NEW YEAR’S, a secular holiday, had long since superseded all other occasions as Russia’s biggest family holiday. On this night, Russians everywhere would gather with friends and family; just before the end of the year they would assemble in front of their television sets to watch the clock on one of the Kremlin towers strike midnight—to raise their glasses of champagne and only then to sit down to a traditional meal. In the minutes leading up to midnight, the nation’s leader would give a speech; this had been a tradition in the Soviet Union, and it had been picked up by Boris Yeltsin on December 31, 1992 (on December 31, 1991, as the Soviet Union officially ended its existence, the nation was addressed by a comedian).
Yeltsin appeared on television twelve hours ahead of schedule. “My friends,” he said. “My dears. Today is the last time I am going to address you on New Year’s Eve. But that is not all. Today is the last time I address you as the president of Russia. I have made a decision. I spent a long and difficult time thinking about it. Today, on the last day of this century, I am going to resign…. I am leaving…. Russia should enter the new millennium with new politicians, new faces, new, smart, strong, energetic people…. Why should I hold on to my seat for six more months when the country has a strong person who deserves to become president and to whom virtually every Russian has linked his hopes for the future?”
Then Yeltsin apologized. “I am sorry,” he said, “that many of our dreams failed to come true. That things we thought would be easy turned out to be painfully hard. I am sorry that I did not live up to the hopes of people who believed that we could, with a single effort, a single strong push, jump out of our gray, stagnant, totalitarian past and into a bright, wealthy, civilized future. I used to believe that myself…. I have never said this before, but I want you to know. I felt the pain of each of you in my heart. I spent sleepless nights, painful periods thinking about what I could do to make life just a little bit better…. I am leaving. I have done all I could…. A new generation is coming; they can do more, and better.”
Yeltsin spoke for ten minutes. He looked bloated, heavy, barely mobile. He also looked dejected, helpless, like a man who was burying himself alive in plain view of over a hundred million people. His facial expression barely changed throughout the speech, but his voice cracked with emotion as he signed off.

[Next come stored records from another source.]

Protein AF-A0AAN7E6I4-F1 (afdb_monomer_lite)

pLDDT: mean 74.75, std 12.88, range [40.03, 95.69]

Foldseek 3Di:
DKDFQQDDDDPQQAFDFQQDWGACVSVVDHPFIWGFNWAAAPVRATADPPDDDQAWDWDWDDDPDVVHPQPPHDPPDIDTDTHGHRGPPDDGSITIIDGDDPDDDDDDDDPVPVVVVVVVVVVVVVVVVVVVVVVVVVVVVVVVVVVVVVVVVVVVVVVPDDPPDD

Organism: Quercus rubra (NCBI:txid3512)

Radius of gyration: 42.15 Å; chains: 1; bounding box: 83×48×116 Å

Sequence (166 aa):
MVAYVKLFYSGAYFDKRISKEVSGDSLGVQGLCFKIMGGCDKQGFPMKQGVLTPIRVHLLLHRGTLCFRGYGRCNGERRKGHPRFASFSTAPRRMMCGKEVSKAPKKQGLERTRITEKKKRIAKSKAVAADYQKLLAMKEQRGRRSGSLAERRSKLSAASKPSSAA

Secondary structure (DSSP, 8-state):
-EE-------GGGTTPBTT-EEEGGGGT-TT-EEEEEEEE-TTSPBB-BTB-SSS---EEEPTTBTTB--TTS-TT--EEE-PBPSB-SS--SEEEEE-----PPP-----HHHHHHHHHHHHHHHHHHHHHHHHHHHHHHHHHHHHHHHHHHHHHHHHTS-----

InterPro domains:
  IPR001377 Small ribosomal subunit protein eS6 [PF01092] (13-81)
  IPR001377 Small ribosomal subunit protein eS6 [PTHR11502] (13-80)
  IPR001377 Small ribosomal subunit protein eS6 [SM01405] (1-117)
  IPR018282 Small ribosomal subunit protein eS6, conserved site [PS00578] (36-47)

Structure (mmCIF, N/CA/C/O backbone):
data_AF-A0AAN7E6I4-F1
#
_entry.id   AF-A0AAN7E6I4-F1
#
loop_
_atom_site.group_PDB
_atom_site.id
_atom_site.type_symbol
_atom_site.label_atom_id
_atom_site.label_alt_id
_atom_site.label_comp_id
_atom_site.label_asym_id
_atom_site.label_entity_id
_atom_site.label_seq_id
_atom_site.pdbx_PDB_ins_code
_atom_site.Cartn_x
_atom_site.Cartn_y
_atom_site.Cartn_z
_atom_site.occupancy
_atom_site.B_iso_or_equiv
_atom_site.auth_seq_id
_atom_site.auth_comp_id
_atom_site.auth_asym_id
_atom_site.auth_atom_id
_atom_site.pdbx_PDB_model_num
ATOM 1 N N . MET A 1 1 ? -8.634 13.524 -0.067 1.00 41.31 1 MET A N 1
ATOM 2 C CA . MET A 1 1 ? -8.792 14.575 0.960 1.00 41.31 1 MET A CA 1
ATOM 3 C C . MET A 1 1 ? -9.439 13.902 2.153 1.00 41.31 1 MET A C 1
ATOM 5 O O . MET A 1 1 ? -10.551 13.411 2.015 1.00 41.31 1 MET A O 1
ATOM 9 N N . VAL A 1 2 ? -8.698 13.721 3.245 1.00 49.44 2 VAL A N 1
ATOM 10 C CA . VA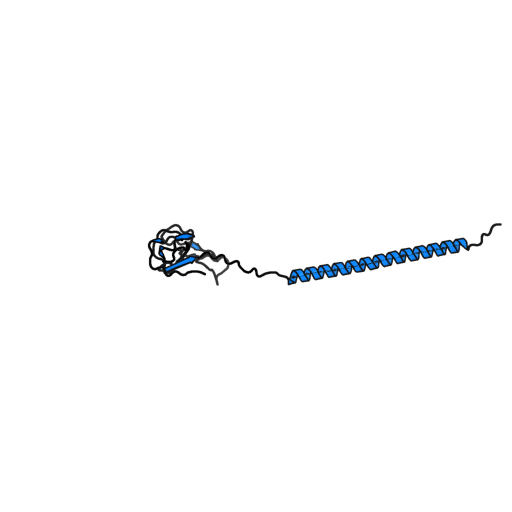L A 1 2 ? -9.226 13.029 4.424 1.00 49.44 2 VAL A CA 1
ATOM 11 C C . VAL A 1 2 ? -10.028 14.039 5.225 1.00 49.44 2 VAL A C 1
ATOM 13 O O . VAL A 1 2 ? -9.458 14.996 5.745 1.00 49.44 2 VAL A O 1
ATOM 16 N N . ALA A 1 3 ? -11.345 13.860 5.273 1.00 51.09 3 ALA A N 1
ATOM 17 C CA . ALA A 1 3 ? -12.193 14.682 6.116 1.00 51.09 3 ALA A CA 1
ATOM 18 C C . ALA A 1 3 ? -12.012 14.200 7.558 1.00 51.09 3 ALA A C 1
ATOM 20 O O . ALA A 1 3 ? -12.412 13.095 7.925 1.00 51.09 3 ALA A O 1
ATOM 21 N N . TYR A 1 4 ? -11.350 15.015 8.374 1.00 52.59 4 TYR A N 1
ATOM 22 C CA . TYR A 1 4 ? -11.374 14.831 9.817 1.00 52.59 4 TYR A CA 1
ATOM 23 C C . TYR A 1 4 ? -12.653 15.463 10.328 1.00 52.59 4 TYR A C 1
ATOM 25 O O . TYR A 1 4 ? -12.676 16.643 10.670 1.00 52.59 4 TYR A O 1
ATOM 33 N N . VAL A 1 5 ? -13.727 14.685 10.343 1.00 55.41 5 VAL A N 1
ATOM 34 C CA . VAL A 1 5 ? -14.956 15.153 10.963 1.00 55.41 5 VAL A CA 1
ATOM 35 C C . VAL A 1 5 ? -14.746 15.068 12.470 1.00 55.41 5 VAL A C 1
ATOM 37 O O . VAL A 1 5 ? -14.537 13.989 13.034 1.00 55.41 5 VAL A O 1
ATOM 40 N N . LYS A 1 6 ? -14.734 16.229 13.128 1.00 51.62 6 LYS A N 1
ATOM 41 C CA . LYS A 1 6 ? -14.804 16.318 14.585 1.00 51.62 6 LYS A CA 1
ATOM 42 C C . LYS A 1 6 ? -16.235 1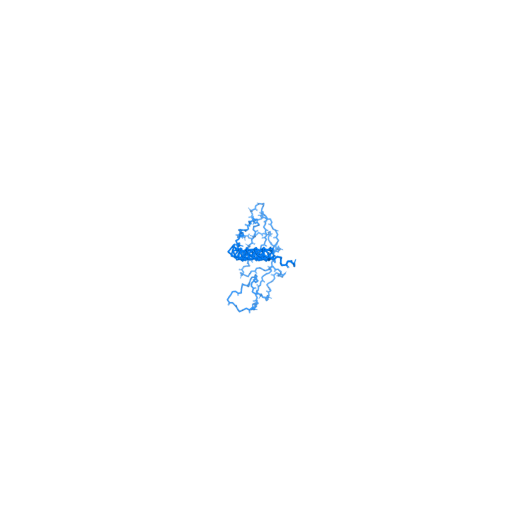5.971 14.975 1.00 51.62 6 LYS A C 1
ATOM 44 O O . LYS A 1 6 ? -17.071 16.844 15.155 1.00 51.62 6 LYS A O 1
ATOM 49 N N . LEU A 1 7 ? -16.521 14.675 14.995 1.00 52.00 7 LEU A N 1
ATOM 50 C CA . LEU A 1 7 ? -17.832 14.168 15.351 1.00 52.00 7 LEU A CA 1
ATOM 51 C C . LEU A 1 7 ? -18.065 14.402 16.833 1.00 52.00 7 LEU A C 1
ATOM 53 O O . LEU A 1 7 ? -17.530 13.689 17.681 1.00 52.00 7 LEU A O 1
ATOM 57 N N . PHE A 1 8 ? -18.872 15.415 17.128 1.00 48.19 8 PHE A N 1
ATOM 58 C CA . PHE A 1 8 ? -19.710 15.366 18.310 1.00 48.19 8 PHE A CA 1
ATOM 59 C C . PHE A 1 8 ? -20.607 14.129 18.189 1.00 48.19 8 PHE A C 1
ATOM 61 O O . PHE A 1 8 ? -21.105 13.822 17.108 1.00 48.19 8 PHE A O 1
ATOM 68 N N . TYR A 1 9 ? -20.698 13.379 19.287 1.00 52.78 9 TYR A N 1
ATOM 69 C CA . TYR A 1 9 ? -21.430 12.122 19.449 1.00 52.78 9 TYR A CA 1
ATOM 70 C C . TYR A 1 9 ? -22.720 12.075 18.610 1.00 52.78 9 TYR A C 1
ATOM 72 O O . TYR A 1 9 ? -23.718 12.672 18.999 1.00 52.78 9 TYR A O 1
ATOM 80 N N . SER A 1 10 ? -22.734 11.333 17.499 1.00 59.38 10 SER A N 1
ATOM 81 C CA . SER A 1 10 ? -23.987 10.958 16.839 1.00 59.38 10 SER A CA 1
ATOM 82 C C . SER A 1 10 ? -24.209 9.455 16.987 1.00 59.38 10 SER A C 1
ATOM 84 O O . SER A 1 10 ? -23.312 8.641 16.744 1.00 59.38 10 SER A O 1
ATOM 86 N N . GLY A 1 11 ? -25.420 9.089 17.422 1.00 66.56 11 GLY A N 1
ATOM 87 C CA . GLY A 1 11 ? -25.861 7.708 17.656 1.00 66.56 11 GLY A CA 1
ATOM 88 C C . GLY A 1 11 ? -25.647 6.773 16.454 1.00 66.56 11 GLY A C 1
ATOM 89 O O . GLY A 1 11 ? -25.513 5.562 16.594 1.00 66.56 11 GLY A O 1
ATOM 90 N N . ALA A 1 12 ? -25.545 7.352 15.259 1.00 70.31 12 ALA A N 1
ATOM 91 C CA . ALA A 1 12 ? -25.465 6.651 13.989 1.00 70.31 12 ALA A CA 1
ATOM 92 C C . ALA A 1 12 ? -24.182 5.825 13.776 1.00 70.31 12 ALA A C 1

At midnight, it was Vladimir Putin who appeared on television. He looked noticeably nervous at first, and even stuttered at the beginning of his speech, but seemed more confident as he went on. He spoke for three and a half minutes. Remarkably, he did not seem to use the opportunity to give his first stump speech. He made no promises and said nothing that could be interpreted as being inspiring. He said instead that nothing would change in Russia and assured viewers that their rights were well protected. In closing, he proposed Russians raise a glass to “Russia’s new century”—though he had no glass of his own to raise.
Putin was now acting president, and the election campaign was officially under way. Putin, recalled Berezovsky, was disciplined and even docile: he did as he was told—and he was told not to do much. He was already so popular that this was, in essence, a non-campaign campaign, leading up to a non-election election. All Putin had to do was never seem too different from whatever it was voters wished to see in him.
On January 26, 2000, exactly two months before the election, the moderator of a Russia panel at the annual World Economic Forum in Davos, Switzerland, asked, “Who is Mr. Putin?” Chubais—the man who had seven months earlier argued that Putin would make an ideal successor—was holding the microphone when the question sounded. He fidgeted and looked questioningly at a former Russian prime minister sitting to his right. The former minister, too, was clearly unwilling to respond. The panel’s four members started looking back and forth at each other anxiously. After half a minute of this, the room exploded in laughter. The world’s largest landmass, a land of oil, gas, and nuclear arms, had a new leader, and its business and political elites had no idea who he was. Very funny indeed.